Trabajadores de Guaguas en las puertas de los juzgados. / C7

Visto para sentencia el juicio por la devolución de 6.838 jornadas en Guaguas en el confinamiento

La empresa reclama recuperar el tiempo no trabajado y los guagüeros defienden que no deben hacerlo porque estuvieron activos

Javier Darriba
JAVIER DARRIBA Las Palmas de Gran Canaria

Este lunes quedó visto para sentencia el juicio fijado por la reclamación de 6.883 jornadas de trabajo que la dirección de Guaguas Municipales reclama a sus trabajadores.

La empresa demanda la devolución -en forma de horas extras y días de asuntos propios- de todas las horas que la plantilla no trabajó como consecuencia de la reducción de servicios que se produjo durante el confinamiento a causa de la pandemia del coronavirus.
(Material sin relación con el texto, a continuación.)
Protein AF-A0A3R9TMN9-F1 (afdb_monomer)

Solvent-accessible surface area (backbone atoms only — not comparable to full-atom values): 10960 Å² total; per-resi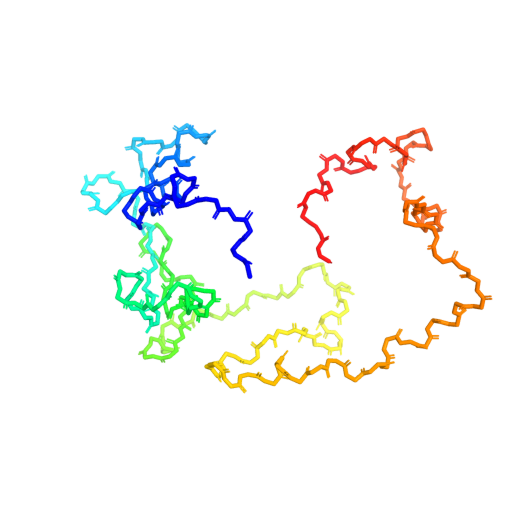due (Å²): 132,80,96,68,62,74,92,78,55,74,55,70,67,60,47,52,39,43,74,30,36,54,45,21,49,81,76,73,37,48,87,40,34,46,55,100,50,96,86,33,49,48,61,50,71,43,60,74,53,61,83,91,72,56,57,80,87,48,57,83,71,58,43,74,32,32,34,28,53,75,71,37,67,71,39,34,30,82,99,39,43,92,62,36,56,81,79,77,80,74,77,58,87,83,38,62,45,79,77,76,50,72,98,64,81,66,89,57,66,102,72,30,71,84,75,50,73,77,70,75,70,80,65,75,65,83,71,92,66,85,85,66,91,86,76,88,85,59,76,83,80,55,96,60,104,53,61,78,76,37,62,77,40,97,42,41,66,75,72,64,69,90,77,74,134

Mean predicted aligned error: 15.35 Å

Foldseek 3Di:
DDPDDPVPDDDQVVVLQCVFLVCCVVVVCNPATRDPDPNHFPWDFDWPDDSNPDDPVCNVQIDTQWTAGSNATDAHHDPRNVRGDDDDDDPPPPDVCNVVNDPDFPNPGPPTCVVPDPPPPVPPPPPPDDDDPDDPPPLVVDPDPFDPVQCPDPCHRPNPPPDDD

Secondary structure (DSSP, 8-state):
--SS-GGGSPPHHHHHHIIIIIHHTTTT-TTTSSSS-TTS---EEEESS-TTTS-GGGGGG--EEEEEETTEEEEE-GGGGGG-PPPPPPSSTT-THHHH--------GGG-GGGS---SGGGGS---S---SS----GGGS--SS-TTGGGSTTGGGS--SS--

pLDDT: mean 74.35, std 22.32, range [27.94, 97.88]

Structure (mmCIF, N/CA/C/O backbone):
data_AF-A0A3R9TMN9-F1
#
_entry.id   AF-A0A3R9TMN9-F1
#
loop_
_atom_site.group_PDB
_atom_site.id
_atom_site.type_symbol
_atom_site.label_atom_id
_atom_site.label_alt_id
_atom_site.label_comp_id
_atom_site.label_asym_id
_atom_site.label_entity_id
_atom_site.label_seq_id
_atom_site.pdbx_PDB_ins_code
_atom_site.Cartn_x
_atom_site.Cartn_y
_atom_site.Cartn_z
_atom_site.occupancy
_atom_site.B_iso_or_equiv
_atom_site.auth_seq_id
_atom_site.auth_comp_id
_atom_site.auth_asym_id
_atom_site.auth_atom_id
_atom_site.pdbx_PDB_model_num
ATOM 1 N N . LEU A 1 1 ? 25.797 4.378 -14.436 1.00 57.38 1 LEU A N 1
ATOM 2 C CA . LEU A 1 1 ? 26.069 5.300 -13.311 1.00 57.38 1 LEU A CA 1
ATOM 3 C C . LEU A 1 1 ? 24.815 5.367 -12.454 1.00 57.38 1 LEU A C 1
ATOM 5 O O . LEU A 1 1 ? 23.753 5.542 -13.045 1.00 57.38 1 LEU A O 1
ATOM 9 N N . PRO A 1 2 ? 24.909 5.184 -11.129 1.00 75.69 2 PRO A N 1
ATOM 10 C CA . PRO A 1 2 ? 23.769 5.371 -10.236 1.00 75.69 2 PRO A CA 1
ATOM 11 C C . PRO A 1 2 ? 23.356 6.850 -10.193 1.00 75.69 2 PRO A C 1
ATOM 13 O O . PRO A 1 2 ? 24.206 7.734 -10.293 1.00 75.69 2 PRO A O 1
ATOM 16 N N . LEU A 1 3 ? 22.050 7.109 -10.072 1.00 80.50 3 LEU A N 1
ATOM 17 C CA . LEU A 1 3 ? 21.490 8.466 -10.010 1.00 80.50 3 LEU A CA 1
ATOM 18 C C . LEU A 1 3 ? 21.759 9.149 -8.652 1.00 80.50 3 LEU A C 1
ATOM 20 O O . LEU A 1 3 ? 21.837 10.374 -8.594 1.00 80.50 3 LEU A O 1
ATOM 24 N N . TYR A 1 4 ? 21.925 8.366 -7.579 1.00 82.88 4 TYR A N 1
ATOM 25 C CA . TYR A 1 4 ? 22.130 8.839 -6.206 1.00 82.88 4 TYR A CA 1
ATOM 26 C C . TYR A 1 4 ? 23.285 8.100 -5.517 1.00 82.88 4 TYR A C 1
ATOM 28 O O . TYR A 1 4 ? 23.479 6.907 -5.745 1.00 82.88 4 TYR A O 1
ATOM 36 N N . ASP A 1 5 ? 24.014 8.801 -4.641 1.00 89.50 5 ASP A N 1
ATOM 37 C CA . ASP A 1 5 ? 24.997 8.191 -3.732 1.00 89.50 5 ASP A CA 1
ATOM 38 C C . ASP A 1 5 ? 24.318 7.231 -2.736 1.00 89.50 5 ASP A C 1
ATOM 40 O O . ASP A 1 5 ? 23.219 7.518 -2.259 1.00 89.50 5 ASP A O 1
ATOM 44 N N . GLU A 1 6 ? 25.012 6.165 -2.318 1.00 86.69 6 GLU A N 1
ATOM 45 C CA . GLU A 1 6 ? 24.496 5.165 -1.359 1.00 86.69 6 GLU A CA 1
ATOM 46 C C . GLU A 1 6 ? 23.989 5.777 -0.045 1.00 86.69 6 GLU A C 1
ATOM 48 O O . GLU A 1 6 ? 22.958 5.367 0.475 1.00 86.69 6 GLU A O 1
ATOM 53 N N . LYS A 1 7 ? 24.657 6.820 0.465 1.00 90.19 7 LYS A N 1
ATOM 54 C CA . LYS A 1 7 ? 24.248 7.545 1.686 1.00 90.19 7 LYS A CA 1
ATOM 55 C C . LYS A 1 7 ? 22.864 8.205 1.589 1.00 90.19 7 LYS A C 1
ATOM 57 O O . LYS A 1 7 ? 22.301 8.576 2.613 1.00 90.19 7 LYS A O 1
ATOM 62 N N . ASN A 1 8 ? 22.362 8.416 0.371 1.00 89.56 8 ASN A N 1
ATOM 63 C CA . ASN A 1 8 ? 21.055 9.015 0.109 1.00 89.56 8 ASN A CA 1
ATOM 64 C C . ASN A 1 8 ? 19.973 7.948 -0.130 1.00 89.56 8 ASN A C 1
ATOM 66 O O . ASN A 1 8 ? 18.820 8.303 -0.372 1.00 89.56 8 ASN A O 1
ATOM 70 N N . LEU A 1 9 ? 20.326 6.659 -0.088 1.00 90.31 9 LEU A N 1
ATOM 71 C CA . LEU A 1 9 ? 19.385 5.554 -0.198 1.00 90.31 9 LEU A CA 1
ATOM 72 C C . LEU A 1 9 ? 18.915 5.140 1.196 1.00 90.31 9 LEU A C 1
ATOM 74 O O . LEU A 1 9 ? 19.708 4.970 2.120 1.00 90.31 9 LEU A O 1
ATOM 78 N N . LEU A 1 10 ? 17.605 4.977 1.343 1.00 93.44 10 LEU A N 1
ATOM 79 C CA . LEU A 1 10 ? 17.012 4.474 2.576 1.00 93.44 10 LEU A CA 1
ATOM 80 C C . LEU A 1 10 ? 17.128 2.951 2.631 1.00 93.44 10 LEU A C 1
ATOM 82 O O . LEU A 1 10 ? 16.937 2.273 1.620 1.00 93.44 10 LEU A O 1
ATOM 86 N N . ASP A 1 11 ? 17.362 2.405 3.824 1.00 94.19 11 ASP A N 1
ATOM 87 C CA . ASP A 1 11 ? 17.195 0.973 4.042 1.00 94.19 11 ASP A CA 1
ATOM 88 C C . ASP A 1 11 ? 15.710 0.577 3.947 1.00 94.19 11 ASP A C 1
ATOM 90 O O . ASP A 1 11 ? 14.796 1.396 4.121 1.00 94.19 11 ASP A O 1
ATOM 94 N N . ARG A 1 12 ? 15.457 -0.709 3.686 1.00 95.38 12 ARG A N 1
ATOM 95 C CA . ARG A 1 12 ? 14.102 -1.214 3.429 1.00 95.38 12 ARG A CA 1
ATOM 96 C C . ARG A 1 12 ? 13.153 -1.023 4.607 1.00 95.38 12 ARG A C 1
ATOM 98 O O . ARG A 1 12 ? 11.981 -0.726 4.376 1.00 95.38 12 ARG A O 1
ATOM 105 N N . GLN A 1 13 ? 13.626 -1.181 5.844 1.00 96.12 13 GLN A N 1
ATOM 106 C CA . GLN A 1 13 ? 12.782 -1.035 7.031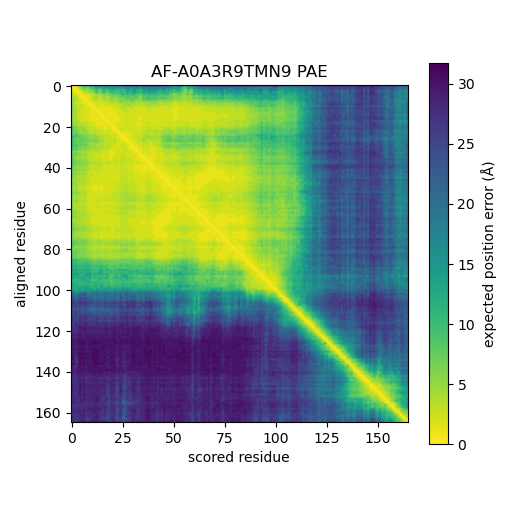 1.00 96.12 13 GLN A CA 1
ATOM 107 C C . GLN A 1 13 ? 12.387 0.427 7.230 1.00 96.12 13 GLN A C 1
ATOM 109 O O . GLN A 1 13 ? 11.212 0.718 7.458 1.00 96.12 13 GLN A O 1
ATOM 114 N N . THR A 1 14 ? 13.340 1.350 7.082 1.00 95.75 14 THR A N 1
ATOM 115 C CA . THR A 1 14 ? 13.072 2.790 7.147 1.00 95.75 14 THR A CA 1
ATOM 116 C C . THR A 1 14 ? 12.108 3.219 6.047 1.00 95.75 14 THR A C 1
ATOM 118 O O . THR A 1 14 ? 11.118 3.892 6.339 1.00 95.75 14 THR A O 1
ATOM 121 N N . ALA A 1 15 ? 12.331 2.784 4.804 1.00 95.31 15 ALA A N 1
ATOM 122 C CA . ALA A 1 15 ? 11.434 3.073 3.691 1.00 95.31 15 ALA A CA 1
ATOM 123 C C . ALA A 1 15 ? 10.007 2.557 3.960 1.00 95.31 15 ALA A C 1
ATOM 125 O O . ALA A 1 15 ? 9.053 3.329 3.870 1.00 95.31 15 ALA A O 1
ATOM 126 N N . LEU A 1 16 ? 9.850 1.294 4.379 1.00 95.12 16 LEU A N 1
ATOM 127 C CA . LEU A 1 16 ? 8.536 0.718 4.690 1.00 95.12 16 LEU A CA 1
ATOM 128 C C . LEU A 1 16 ? 7.842 1.468 5.832 1.00 95.12 16 LEU A C 1
ATOM 130 O O . LEU A 1 16 ? 6.645 1.751 5.757 1.00 95.12 16 LEU A O 1
ATOM 134 N N . LYS A 1 17 ? 8.588 1.834 6.880 1.00 94.69 17 LYS A N 1
ATOM 135 C CA . LYS A 1 17 ? 8.054 2.608 8.002 1.00 94.69 17 LYS A CA 1
ATOM 136 C C . LYS A 1 17 ? 7.555 3.975 7.546 1.00 94.69 17 LYS A C 1
ATOM 138 O O . LYS A 1 17 ? 6.496 4.393 7.998 1.00 94.69 17 LYS A O 1
ATOM 143 N N . LEU A 1 18 ? 8.277 4.665 6.662 1.00 94.31 18 LEU A N 1
ATOM 144 C CA . LEU A 1 18 ? 7.857 5.969 6.137 1.00 94.31 18 LEU A CA 1
ATOM 145 C C . LEU A 1 18 ? 6.584 5.865 5.290 1.00 94.31 18 LEU A C 1
ATOM 147 O O . LEU A 1 18 ? 5.692 6.694 5.451 1.00 94.31 18 LEU A O 1
ATOM 151 N N . TRP A 1 19 ? 6.465 4.823 4.463 1.00 92.25 19 TRP A N 1
ATOM 152 C CA . TRP A 1 19 ? 5.267 4.564 3.656 1.00 92.25 19 TRP A CA 1
ATOM 153 C C . TRP A 1 19 ? 4.034 4.160 4.481 1.00 92.25 19 TRP A C 1
ATOM 155 O O . TRP A 1 19 ? 2.912 4.362 4.024 1.00 92.25 19 TRP A O 1
ATOM 165 N N . THR A 1 20 ? 4.222 3.647 5.701 1.00 93.81 20 THR A N 1
ATOM 166 C CA . THR A 1 20 ? 3.144 3.142 6.570 1.00 93.81 20 THR A CA 1
ATOM 167 C C . THR A 1 20 ? 2.931 4.032 7.802 1.00 93.81 20 THR A C 1
ATOM 169 O O . THR A 1 20 ? 2.172 4.999 7.769 1.00 93.81 20 THR A O 1
ATOM 172 N N . LYS A 1 21 ? 3.610 3.747 8.917 1.00 92.38 21 LYS A N 1
ATOM 173 C CA . LYS A 1 21 ? 3.436 4.462 10.188 1.00 92.38 21 LYS A CA 1
ATOM 174 C C . LYS A 1 21 ? 3.865 5.926 10.117 1.00 92.38 21 LYS A C 1
ATOM 176 O O . LYS A 1 21 ? 3.265 6.779 10.764 1.00 92.38 21 LYS A O 1
ATOM 181 N N . GLY A 1 22 ? 4.913 6.216 9.350 1.00 90.31 22 GLY A N 1
ATOM 182 C CA . GLY A 1 22 ? 5.457 7.559 9.178 1.00 90.31 22 GLY A CA 1
ATOM 183 C C . GLY A 1 22 ? 4.477 8.496 8.477 1.00 90.31 22 GLY A C 1
ATOM 184 O O . GLY A 1 22 ? 4.307 9.632 8.916 1.00 90.31 22 GLY A O 1
ATOM 185 N N . SER A 1 23 ? 3.780 8.009 7.448 1.00 90.81 23 SER A N 1
ATOM 186 C CA . SER A 1 23 ? 2.782 8.785 6.707 1.00 90.81 23 SER A CA 1
ATOM 187 C C . SER A 1 23 ? 1.477 8.976 7.490 1.00 90.81 23 SER A C 1
ATOM 189 O O . SER A 1 23 ? 0.835 10.013 7.341 1.00 90.81 23 SER A O 1
ATOM 191 N N . ALA A 1 24 ? 1.122 8.058 8.399 1.00 89.25 24 ALA A N 1
ATOM 192 C CA . ALA A 1 24 ? -0.079 8.165 9.239 1.00 89.25 24 ALA A CA 1
ATOM 193 C C . ALA A 1 24 ? -0.093 9.404 10.156 1.00 89.25 24 ALA A C 1
ATOM 195 O O . ALA A 1 24 ? -1.160 9.874 10.551 1.00 89.25 24 ALA A O 1
ATOM 196 N N . TRP A 1 25 ? 1.072 9.980 10.480 1.00 84.81 25 TRP A N 1
ATOM 197 C CA . TRP A 1 25 ? 1.112 11.270 11.171 1.00 84.81 25 TRP A CA 1
ATOM 198 C C . TRP A 1 25 ? 0.524 12.390 10.304 1.00 84.81 25 TRP A C 1
ATOM 200 O O . TRP A 1 25 ? -0.241 13.207 10.801 1.00 84.81 25 TRP A O 1
ATOM 210 N N . PHE A 1 26 ? 0.774 12.399 8.997 1.00 83.69 26 PHE A N 1
ATOM 211 C CA . PHE A 1 26 ? 0.282 13.468 8.128 1.00 83.69 26 PHE A CA 1
ATOM 212 C C . PHE A 1 26 ? -1.253 13.594 8.131 1.00 83.69 26 PHE A C 1
ATOM 214 O O . PHE A 1 26 ? -1.775 14.699 8.012 1.00 83.69 26 PHE A O 1
ATOM 221 N N . SER A 1 27 ? -1.978 12.488 8.332 1.00 84.38 27 SER A N 1
ATOM 222 C CA . SER A 1 27 ? -3.443 12.472 8.453 1.00 84.38 27 SER A CA 1
ATOM 223 C C . SER A 1 27 ? -3.968 12.565 9.893 1.00 84.38 27 SER A C 1
ATOM 225 O O . SER A 1 27 ? -5.175 12.514 10.103 1.00 84.38 27 SER A O 1
ATOM 227 N N . GLY A 1 28 ? -3.095 12.700 10.900 1.00 88.62 28 GLY A N 1
ATOM 228 C CA . GLY A 1 28 ? -3.489 12.694 12.314 1.00 88.62 28 GLY A CA 1
ATOM 229 C C . GLY A 1 28 ? -3.900 11.316 12.852 1.00 88.62 28 GLY A C 1
ATOM 230 O O . GLY A 1 28 ? -4.418 11.223 13.958 1.00 88.62 28 GLY A O 1
ATOM 231 N N . GLU A 1 29 ? -3.641 10.240 12.107 1.00 90.62 29 GLU A N 1
ATOM 232 C CA . GLU A 1 29 ? -4.099 8.872 12.401 1.00 90.62 29 GLU A CA 1
ATOM 233 C C . GLU A 1 29 ? -2.968 7.964 12.908 1.00 90.62 29 GLU A C 1
ATOM 235 O O . GLU A 1 29 ? -3.090 6.738 12.950 1.00 90.62 29 GLU A O 1
ATOM 240 N N . LYS A 1 30 ? -1.844 8.559 13.314 1.00 90.12 30 LYS A N 1
ATOM 241 C CA . LYS A 1 30 ? -0.655 7.845 13.803 1.00 90.12 30 LYS A CA 1
ATOM 242 C C . LYS A 1 30 ? -0.925 6.890 14.968 1.00 90.12 30 LYS A C 1
ATOM 244 O O . LYS A 1 30 ? -0.130 5.984 15.161 1.00 90.12 30 LYS A O 1
ATOM 249 N N . ASP A 1 31 ? -1.991 7.079 15.740 1.00 92.19 31 ASP A N 1
ATOM 250 C CA . ASP A 1 31 ? -2.310 6.234 16.901 1.00 92.19 31 ASP A CA 1
ATOM 251 C C . ASP A 1 31 ? -3.328 5.133 16.563 1.00 92.19 31 ASP A C 1
ATOM 253 O O . ASP A 1 31 ? -3.600 4.273 17.392 1.00 92.19 31 ASP A O 1
ATOM 257 N N . VAL A 1 32 ? -3.879 5.144 15.343 1.00 94.62 32 VAL A N 1
ATOM 258 C CA . VAL A 1 32 ? -4.939 4.216 14.919 1.00 94.62 32 VAL A CA 1
ATOM 259 C C . VAL A 1 32 ? -4.583 3.402 13.679 1.00 94.62 32 VAL A C 1
ATOM 261 O O . VAL A 1 32 ? -5.280 2.435 13.397 1.00 94.62 32 VAL A O 1
ATOM 264 N N . LYS A 1 33 ? -3.526 3.749 12.930 1.00 93.75 33 LYS A N 1
ATOM 265 C CA . LYS A 1 33 ? -3.100 2.976 11.753 1.00 93.75 33 LYS A CA 1
ATOM 266 C C . LYS A 1 33 ? -1.599 3.026 11.479 1.00 93.75 33 LYS A C 1
ATOM 268 O O . LYS A 1 33 ? -0.846 3.804 12.079 1.00 93.75 33 LYS A O 1
ATOM 273 N N . GLY A 1 34 ? -1.191 2.231 10.491 1.00 92.81 34 GLY A N 1
ATOM 274 C CA . GLY A 1 34 ? 0.152 2.235 9.916 1.00 92.81 34 GLY A CA 1
ATOM 275 C C . GLY A 1 34 ? 1.097 1.194 10.511 1.00 92.81 34 GLY A C 1
ATOM 276 O O . GLY A 1 34 ? 2.259 1.157 10.118 1.00 92.81 34 GLY A O 1
ATOM 277 N N . SER A 1 35 ? 0.640 0.351 11.439 1.00 95.00 35 SER A N 1
ATOM 278 C CA . SER A 1 35 ? 1.382 -0.818 11.909 1.00 95.00 35 SER A CA 1
ATOM 279 C C . SER A 1 35 ? 0.468 -2.020 12.148 1.00 95.00 35 SER A C 1
ATOM 281 O O . SER A 1 35 ? -0.730 -1.879 12.373 1.00 95.00 35 SER A O 1
ATOM 283 N N . LEU A 1 36 ? 1.048 -3.222 12.131 1.00 95.12 36 LEU A N 1
ATOM 284 C CA . LEU A 1 36 ? 0.348 -4.454 12.494 1.00 95.12 36 LEU A CA 1
ATOM 285 C C . LEU A 1 36 ? 0.422 -4.663 14.013 1.00 95.12 36 LEU A C 1
ATOM 287 O O . LEU A 1 36 ? 1.165 -5.512 14.502 1.00 95.12 36 LEU A O 1
ATOM 291 N N . THR A 1 37 ? -0.334 -3.850 14.750 1.00 95.56 37 THR A N 1
ATOM 292 C CA . THR A 1 37 ? -0.372 -3.850 16.220 1.00 95.56 37 THR A CA 1
ATOM 293 C C . THR A 1 37 ? -1.817 -3.925 16.707 1.00 95.56 37 THR A C 1
ATOM 295 O O . THR A 1 37 ? -2.708 -3.298 16.137 1.00 95.56 37 THR A O 1
ATOM 298 N N . ALA A 1 38 ? -2.072 -4.681 17.779 1.00 95.56 38 ALA A N 1
ATOM 299 C CA . ALA A 1 38 ? -3.404 -4.754 18.375 1.00 95.56 38 ALA A CA 1
ATOM 300 C C . ALA A 1 38 ? -3.895 -3.361 18.815 1.00 95.56 38 ALA A C 1
ATOM 302 O O . ALA A 1 38 ? -3.170 -2.630 19.487 1.00 95.56 38 ALA A O 1
ATOM 303 N N . GLY A 1 39 ? -5.135 -3.020 18.453 1.00 94.50 39 GLY A N 1
ATOM 304 C CA . GLY A 1 39 ? -5.743 -1.710 18.714 1.00 94.50 39 GLY A CA 1
ATOM 305 C C . GLY A 1 39 ? -5.725 -0.754 17.517 1.00 94.50 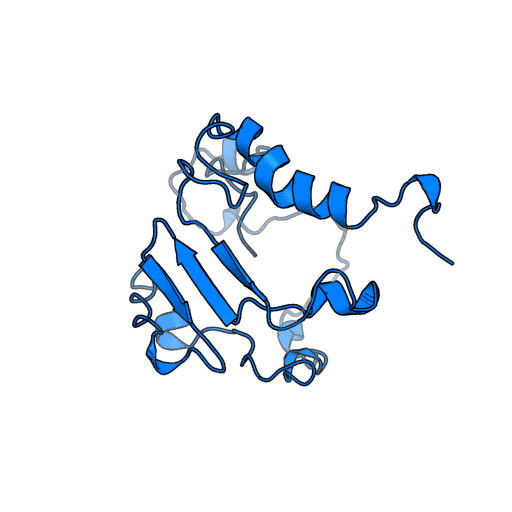39 GLY A C 1
ATOM 306 O O . GLY A 1 39 ? -6.484 0.211 17.519 1.00 94.50 39 GLY A O 1
ATOM 307 N N . GLU A 1 40 ? -4.931 -1.039 16.483 1.00 96.00 40 GLU A N 1
ATOM 308 C CA . GLU A 1 40 ? -4.973 -0.308 15.213 1.00 96.00 40 GLU A CA 1
ATOM 309 C C . GLU A 1 40 ? -5.993 -0.913 14.240 1.00 96.00 40 GLU A C 1
ATOM 311 O O . GLU A 1 40 ? -6.469 -2.040 14.414 1.00 96.00 40 GLU A O 1
ATOM 316 N N . LEU A 1 41 ? -6.348 -0.144 13.209 1.00 96.31 41 LEU A N 1
ATOM 317 C CA . LEU A 1 41 ? -7.196 -0.598 12.117 1.00 96.31 41 LEU A CA 1
ATOM 318 C C . LEU A 1 41 ? -6.575 -1.820 11.437 1.00 96.31 41 LEU A C 1
ATOM 320 O O . LEU A 1 41 ? -5.375 -1.866 11.169 1.00 96.31 41 LEU A O 1
ATOM 324 N N . ALA A 1 42 ? -7.426 -2.789 11.104 1.00 97.25 42 ALA A N 1
ATOM 325 C CA . ALA A 1 42 ? -7.056 -3.956 10.313 1.00 97.25 42 ALA A CA 1
ATOM 326 C C . ALA A 1 42 ? -6.958 -3.593 8.817 1.00 97.25 42 ALA A C 1
ATOM 328 O O . ALA A 1 42 ? -7.687 -4.138 7.985 1.00 97.25 42 ALA A O 1
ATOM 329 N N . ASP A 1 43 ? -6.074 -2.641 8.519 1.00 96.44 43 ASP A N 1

Sin embargo, los trabajadores defienden que no deben devolver esas horas porque estuvieron en situación de alerta, a plena disposición de la empresa, para cubrir las bajas que se producían a causa del covid-19. «Hubo bastantes trabajadores a los que se llamó a las 11.30 horas para que se incorporaran a las 15.00 horas», explicó el abogado de la parte social, Javier Armas, quien aseguró que mientras permanecían en retén, los trabajadores no podían disponer de su tiempo libre con total libertad.

Cuadrante semanal

Durante la pandemia, la plantilla de 717 trabajadores (588 conductores-perceptores) se dividió en dos turnos y se fijó un cuadrante de servicio semanal, cuando lo habitual es que sea quincenal. Y si alguien de un turno se cogía una baja, un trabajador del otro lo sustituía.

Hubo días en los que se registraron más de ochenta bajas ya que aparte de los infectados porcovid, muchos empleados fueron dispensados por formar parte de los grupos de riesgo.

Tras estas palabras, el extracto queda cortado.